A tale of friendship and betrayal in the midst of a revolution.
On a day of earthquake and rain, a young man gets bad news. Ripden, his childhood friend, has been swept away by a landslide.
So he makes his way back to Malbung, the village of his birth.
The memories come rushing back. Of growing up together; the harsh teachers at school and playing truant; bullies and backyard fights. He remembers, also, the day they ran away from home to Lolay to find out about Ripden’s father, vanished years earlier in the revolution. There the pair meets Nasim, a man who spends his days breaking rocks by the riverside.
Nasim narrates to them an extraordinary tale from his younger days. Of himself and other child soldiers of the revolution; building pipe guns and homemade bombs; fighting pitched battles with the police; training in jungle camps and enduring drink-fuelled nighttime raids; witnessing a massacre in the town square; and suffering a final, unforgivable betrayal.
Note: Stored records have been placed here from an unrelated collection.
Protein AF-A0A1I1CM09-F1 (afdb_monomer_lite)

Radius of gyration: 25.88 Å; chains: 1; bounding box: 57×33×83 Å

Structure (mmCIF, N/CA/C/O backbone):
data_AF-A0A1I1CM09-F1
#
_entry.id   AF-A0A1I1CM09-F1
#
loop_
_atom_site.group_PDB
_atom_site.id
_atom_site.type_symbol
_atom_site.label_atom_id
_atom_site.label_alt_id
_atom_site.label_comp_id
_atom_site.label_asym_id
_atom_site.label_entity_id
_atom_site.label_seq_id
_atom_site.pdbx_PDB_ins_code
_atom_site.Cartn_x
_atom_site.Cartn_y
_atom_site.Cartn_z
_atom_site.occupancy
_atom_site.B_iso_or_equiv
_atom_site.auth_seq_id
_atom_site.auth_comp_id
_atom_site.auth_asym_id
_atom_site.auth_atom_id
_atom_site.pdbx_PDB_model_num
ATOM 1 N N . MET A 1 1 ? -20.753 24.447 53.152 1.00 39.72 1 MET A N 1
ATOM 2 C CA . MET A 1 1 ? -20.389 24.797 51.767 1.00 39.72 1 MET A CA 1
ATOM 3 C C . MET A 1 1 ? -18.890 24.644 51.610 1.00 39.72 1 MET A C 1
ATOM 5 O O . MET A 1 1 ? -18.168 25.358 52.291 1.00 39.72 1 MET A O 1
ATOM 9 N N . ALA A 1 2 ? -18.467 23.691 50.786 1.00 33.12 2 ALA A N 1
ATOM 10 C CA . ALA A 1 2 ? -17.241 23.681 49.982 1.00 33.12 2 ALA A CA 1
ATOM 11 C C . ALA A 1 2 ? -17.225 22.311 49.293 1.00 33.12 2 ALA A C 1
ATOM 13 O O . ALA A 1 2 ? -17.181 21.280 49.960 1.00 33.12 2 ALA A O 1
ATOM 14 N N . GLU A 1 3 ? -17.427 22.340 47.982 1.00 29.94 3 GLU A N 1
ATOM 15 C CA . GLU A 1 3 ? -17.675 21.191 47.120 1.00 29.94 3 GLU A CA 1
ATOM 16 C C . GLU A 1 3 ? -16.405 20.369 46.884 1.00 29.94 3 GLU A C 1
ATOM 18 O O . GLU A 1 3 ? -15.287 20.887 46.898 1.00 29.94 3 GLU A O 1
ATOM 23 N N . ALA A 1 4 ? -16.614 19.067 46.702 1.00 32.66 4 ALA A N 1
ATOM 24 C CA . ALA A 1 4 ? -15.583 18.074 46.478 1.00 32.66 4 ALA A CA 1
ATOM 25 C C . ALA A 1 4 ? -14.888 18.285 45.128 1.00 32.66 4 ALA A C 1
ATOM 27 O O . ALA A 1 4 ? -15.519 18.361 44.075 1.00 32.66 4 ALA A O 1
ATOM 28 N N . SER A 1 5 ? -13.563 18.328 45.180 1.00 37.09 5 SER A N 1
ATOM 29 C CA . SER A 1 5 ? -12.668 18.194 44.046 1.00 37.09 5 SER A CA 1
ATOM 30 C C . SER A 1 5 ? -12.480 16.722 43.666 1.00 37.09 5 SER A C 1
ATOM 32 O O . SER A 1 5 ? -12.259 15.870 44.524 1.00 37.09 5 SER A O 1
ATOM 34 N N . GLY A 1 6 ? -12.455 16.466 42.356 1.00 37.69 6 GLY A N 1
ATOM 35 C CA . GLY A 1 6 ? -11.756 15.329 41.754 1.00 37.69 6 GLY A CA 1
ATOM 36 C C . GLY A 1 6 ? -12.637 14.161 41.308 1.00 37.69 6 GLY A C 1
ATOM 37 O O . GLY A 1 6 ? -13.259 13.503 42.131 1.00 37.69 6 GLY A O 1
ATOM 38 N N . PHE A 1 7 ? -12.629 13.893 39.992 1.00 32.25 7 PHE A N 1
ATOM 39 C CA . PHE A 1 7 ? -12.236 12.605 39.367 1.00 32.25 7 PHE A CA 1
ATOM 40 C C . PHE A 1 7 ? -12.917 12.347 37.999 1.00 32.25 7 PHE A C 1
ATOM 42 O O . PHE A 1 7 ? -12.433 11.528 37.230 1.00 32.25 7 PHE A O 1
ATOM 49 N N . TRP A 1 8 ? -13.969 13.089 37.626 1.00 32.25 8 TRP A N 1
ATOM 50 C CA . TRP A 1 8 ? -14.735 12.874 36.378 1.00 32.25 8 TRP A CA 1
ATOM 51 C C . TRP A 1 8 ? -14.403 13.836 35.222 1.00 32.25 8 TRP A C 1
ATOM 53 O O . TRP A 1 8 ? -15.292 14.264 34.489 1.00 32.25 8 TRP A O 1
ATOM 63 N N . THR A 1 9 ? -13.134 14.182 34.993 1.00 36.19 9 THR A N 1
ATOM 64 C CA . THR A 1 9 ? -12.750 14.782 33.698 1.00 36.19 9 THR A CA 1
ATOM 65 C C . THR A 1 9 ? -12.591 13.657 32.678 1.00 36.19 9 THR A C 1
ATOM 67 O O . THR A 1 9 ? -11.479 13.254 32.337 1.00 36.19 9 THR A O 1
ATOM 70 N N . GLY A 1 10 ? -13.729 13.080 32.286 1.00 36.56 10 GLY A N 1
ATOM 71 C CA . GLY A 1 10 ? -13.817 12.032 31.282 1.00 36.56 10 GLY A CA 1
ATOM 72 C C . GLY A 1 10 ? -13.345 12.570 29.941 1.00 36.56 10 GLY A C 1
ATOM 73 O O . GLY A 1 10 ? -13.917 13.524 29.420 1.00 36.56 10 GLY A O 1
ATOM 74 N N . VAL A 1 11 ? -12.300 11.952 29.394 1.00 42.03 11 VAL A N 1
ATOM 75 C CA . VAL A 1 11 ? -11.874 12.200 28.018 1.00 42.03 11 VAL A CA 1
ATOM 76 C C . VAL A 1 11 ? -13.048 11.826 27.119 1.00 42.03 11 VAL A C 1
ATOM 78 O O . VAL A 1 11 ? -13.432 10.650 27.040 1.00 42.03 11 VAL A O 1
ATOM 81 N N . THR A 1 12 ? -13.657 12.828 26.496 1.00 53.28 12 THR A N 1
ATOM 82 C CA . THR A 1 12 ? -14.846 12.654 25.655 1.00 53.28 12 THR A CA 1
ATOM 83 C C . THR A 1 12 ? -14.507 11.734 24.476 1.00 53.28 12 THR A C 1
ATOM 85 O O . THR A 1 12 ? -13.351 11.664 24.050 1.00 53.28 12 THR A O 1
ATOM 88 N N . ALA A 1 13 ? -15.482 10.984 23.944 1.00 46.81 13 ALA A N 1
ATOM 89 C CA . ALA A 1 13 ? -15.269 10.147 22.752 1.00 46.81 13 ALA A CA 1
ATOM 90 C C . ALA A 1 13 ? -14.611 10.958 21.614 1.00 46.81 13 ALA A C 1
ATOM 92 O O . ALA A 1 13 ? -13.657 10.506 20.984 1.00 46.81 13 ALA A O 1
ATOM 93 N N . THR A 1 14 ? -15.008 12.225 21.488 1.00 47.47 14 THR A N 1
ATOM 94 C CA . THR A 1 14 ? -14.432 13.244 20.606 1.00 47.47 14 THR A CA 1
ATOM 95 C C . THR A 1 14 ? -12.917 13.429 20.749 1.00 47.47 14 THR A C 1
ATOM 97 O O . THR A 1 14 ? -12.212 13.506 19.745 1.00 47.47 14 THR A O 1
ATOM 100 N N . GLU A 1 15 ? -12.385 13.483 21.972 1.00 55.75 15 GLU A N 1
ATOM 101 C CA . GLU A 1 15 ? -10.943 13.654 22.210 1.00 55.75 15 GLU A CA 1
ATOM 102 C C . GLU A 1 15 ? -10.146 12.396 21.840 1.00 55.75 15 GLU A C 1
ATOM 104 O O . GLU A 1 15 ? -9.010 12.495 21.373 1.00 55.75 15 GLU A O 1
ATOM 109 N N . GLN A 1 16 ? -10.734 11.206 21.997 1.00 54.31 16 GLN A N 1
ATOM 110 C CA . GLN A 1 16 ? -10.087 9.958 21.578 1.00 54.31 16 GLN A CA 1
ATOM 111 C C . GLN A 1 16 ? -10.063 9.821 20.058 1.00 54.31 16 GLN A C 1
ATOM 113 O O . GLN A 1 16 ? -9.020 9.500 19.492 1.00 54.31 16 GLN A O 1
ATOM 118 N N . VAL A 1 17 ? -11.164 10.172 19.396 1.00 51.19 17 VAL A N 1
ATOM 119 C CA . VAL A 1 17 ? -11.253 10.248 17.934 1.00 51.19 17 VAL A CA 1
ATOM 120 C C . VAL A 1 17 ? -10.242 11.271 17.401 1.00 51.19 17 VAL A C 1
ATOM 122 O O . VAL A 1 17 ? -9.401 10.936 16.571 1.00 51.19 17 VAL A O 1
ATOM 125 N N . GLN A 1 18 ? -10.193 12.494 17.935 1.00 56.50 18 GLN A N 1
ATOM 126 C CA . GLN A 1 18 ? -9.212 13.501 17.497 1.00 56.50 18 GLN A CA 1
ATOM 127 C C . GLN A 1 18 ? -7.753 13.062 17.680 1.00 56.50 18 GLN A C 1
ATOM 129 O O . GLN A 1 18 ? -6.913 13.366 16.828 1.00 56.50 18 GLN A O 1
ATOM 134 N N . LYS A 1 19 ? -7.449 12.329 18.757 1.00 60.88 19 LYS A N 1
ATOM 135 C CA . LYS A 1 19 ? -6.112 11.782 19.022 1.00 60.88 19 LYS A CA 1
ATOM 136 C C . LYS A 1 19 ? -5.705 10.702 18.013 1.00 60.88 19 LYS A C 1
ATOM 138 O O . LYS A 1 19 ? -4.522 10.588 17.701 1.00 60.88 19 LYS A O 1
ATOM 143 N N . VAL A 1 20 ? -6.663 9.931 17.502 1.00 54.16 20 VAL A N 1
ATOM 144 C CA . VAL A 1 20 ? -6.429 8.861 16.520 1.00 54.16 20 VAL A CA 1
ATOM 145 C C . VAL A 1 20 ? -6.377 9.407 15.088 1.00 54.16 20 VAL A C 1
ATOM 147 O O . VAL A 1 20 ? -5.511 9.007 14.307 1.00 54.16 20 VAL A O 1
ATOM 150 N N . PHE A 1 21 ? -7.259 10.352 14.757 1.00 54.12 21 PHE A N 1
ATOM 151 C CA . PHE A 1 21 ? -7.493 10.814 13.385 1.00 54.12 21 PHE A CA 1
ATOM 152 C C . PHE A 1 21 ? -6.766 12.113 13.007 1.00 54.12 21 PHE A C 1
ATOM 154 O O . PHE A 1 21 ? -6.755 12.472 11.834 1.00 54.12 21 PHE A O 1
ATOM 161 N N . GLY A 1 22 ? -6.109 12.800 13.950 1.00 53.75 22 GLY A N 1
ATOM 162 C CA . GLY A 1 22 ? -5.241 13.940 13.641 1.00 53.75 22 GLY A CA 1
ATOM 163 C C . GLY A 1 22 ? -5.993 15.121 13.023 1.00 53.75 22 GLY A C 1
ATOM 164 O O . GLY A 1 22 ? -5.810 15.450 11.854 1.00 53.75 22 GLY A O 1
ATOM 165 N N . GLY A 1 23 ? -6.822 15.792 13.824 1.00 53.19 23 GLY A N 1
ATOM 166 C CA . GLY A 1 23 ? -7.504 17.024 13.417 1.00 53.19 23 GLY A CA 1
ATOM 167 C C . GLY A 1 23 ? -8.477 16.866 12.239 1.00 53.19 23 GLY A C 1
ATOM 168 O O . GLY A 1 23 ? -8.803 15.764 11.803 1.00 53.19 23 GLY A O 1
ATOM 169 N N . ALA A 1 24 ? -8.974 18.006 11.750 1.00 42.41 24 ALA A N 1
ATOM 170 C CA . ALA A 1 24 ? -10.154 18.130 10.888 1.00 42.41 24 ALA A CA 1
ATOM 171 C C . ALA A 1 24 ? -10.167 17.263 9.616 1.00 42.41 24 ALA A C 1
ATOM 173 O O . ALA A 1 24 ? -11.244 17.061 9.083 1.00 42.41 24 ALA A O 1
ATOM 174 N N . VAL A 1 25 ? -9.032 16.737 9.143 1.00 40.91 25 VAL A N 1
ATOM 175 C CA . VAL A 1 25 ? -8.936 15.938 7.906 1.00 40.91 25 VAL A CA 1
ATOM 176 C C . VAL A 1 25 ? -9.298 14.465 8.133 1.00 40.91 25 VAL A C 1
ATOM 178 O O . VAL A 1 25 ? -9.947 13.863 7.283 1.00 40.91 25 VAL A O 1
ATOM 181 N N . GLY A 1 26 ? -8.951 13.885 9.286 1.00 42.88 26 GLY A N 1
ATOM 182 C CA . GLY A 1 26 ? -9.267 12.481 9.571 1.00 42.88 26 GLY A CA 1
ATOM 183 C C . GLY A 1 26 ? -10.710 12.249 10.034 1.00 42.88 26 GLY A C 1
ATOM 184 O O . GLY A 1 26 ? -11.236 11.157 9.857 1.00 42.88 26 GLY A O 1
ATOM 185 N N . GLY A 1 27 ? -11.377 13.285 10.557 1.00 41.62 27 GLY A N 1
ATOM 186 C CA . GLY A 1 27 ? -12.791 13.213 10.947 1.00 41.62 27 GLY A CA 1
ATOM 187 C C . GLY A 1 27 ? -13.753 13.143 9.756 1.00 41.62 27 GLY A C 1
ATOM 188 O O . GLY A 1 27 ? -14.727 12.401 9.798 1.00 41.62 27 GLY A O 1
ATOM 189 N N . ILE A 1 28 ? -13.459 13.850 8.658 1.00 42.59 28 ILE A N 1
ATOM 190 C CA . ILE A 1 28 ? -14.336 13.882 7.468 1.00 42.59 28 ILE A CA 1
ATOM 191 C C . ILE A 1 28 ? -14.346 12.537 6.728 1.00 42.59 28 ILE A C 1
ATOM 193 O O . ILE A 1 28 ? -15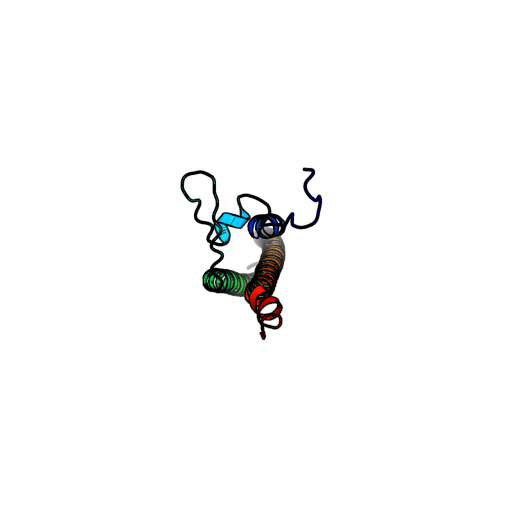.338 12.185 6.100 1.00 42.59 28 ILE A O 1
ATOM 197 N N . ALA A 1 29 ? -13.253 11.770 6.812 1.00 44.91 29 ALA A N 1
ATOM 198 C CA . ALA A 1 29 ? -13.147 10.447 6.197 1.00 44.91 29 ALA A CA 1
ATOM 199 C C . ALA A 1 29 ? -13.906 9.351 6.972 1.00 44.91 29 ALA A C 1
ATOM 201 O O . ALA A 1 29 ? -14.193 8.299 6.405 1.00 44.91 29 ALA A O 1
ATOM 202 N N . ALA A 1 30 ? -14.233 9.601 8.244 1.00 46.19 30 ALA A N 1
ATOM 203 C CA . ALA A 1 30 ? -14.906 8.666 9.145 1.00 46.19 30 ALA A CA 1
ATOM 204 C C . ALA A 1 30 ? -16.392 9.011 9.381 1.00 46.19 30 ALA A C 1
ATOM 206 O O . ALA A 1 30 ? -16.931 8.651 10.419 1.00 46.19 30 ALA A O 1
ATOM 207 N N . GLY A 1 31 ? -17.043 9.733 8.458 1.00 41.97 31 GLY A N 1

Set in the foothill town of Kalimpong in the Himalaya, Song of the Soil brings alive the story of the revolution for a separate state of Gorkhaland in the late 1980s. Clear-sightedly, it lays bare the many faces of violence. And in doing so, it asks the vital question: Who, ultimately, wins in a revolution—and who loses?
JURY COMMENTS
Song of the Soil is a shining example of how one can write about a violent incident without recreating the violence. The author blends bildungsroman with a conflict story with great dexterity, bringing out new aspects of both forms. This book is able to make poetry out of brutal situations, but does so with honesty, humour, and gentleness.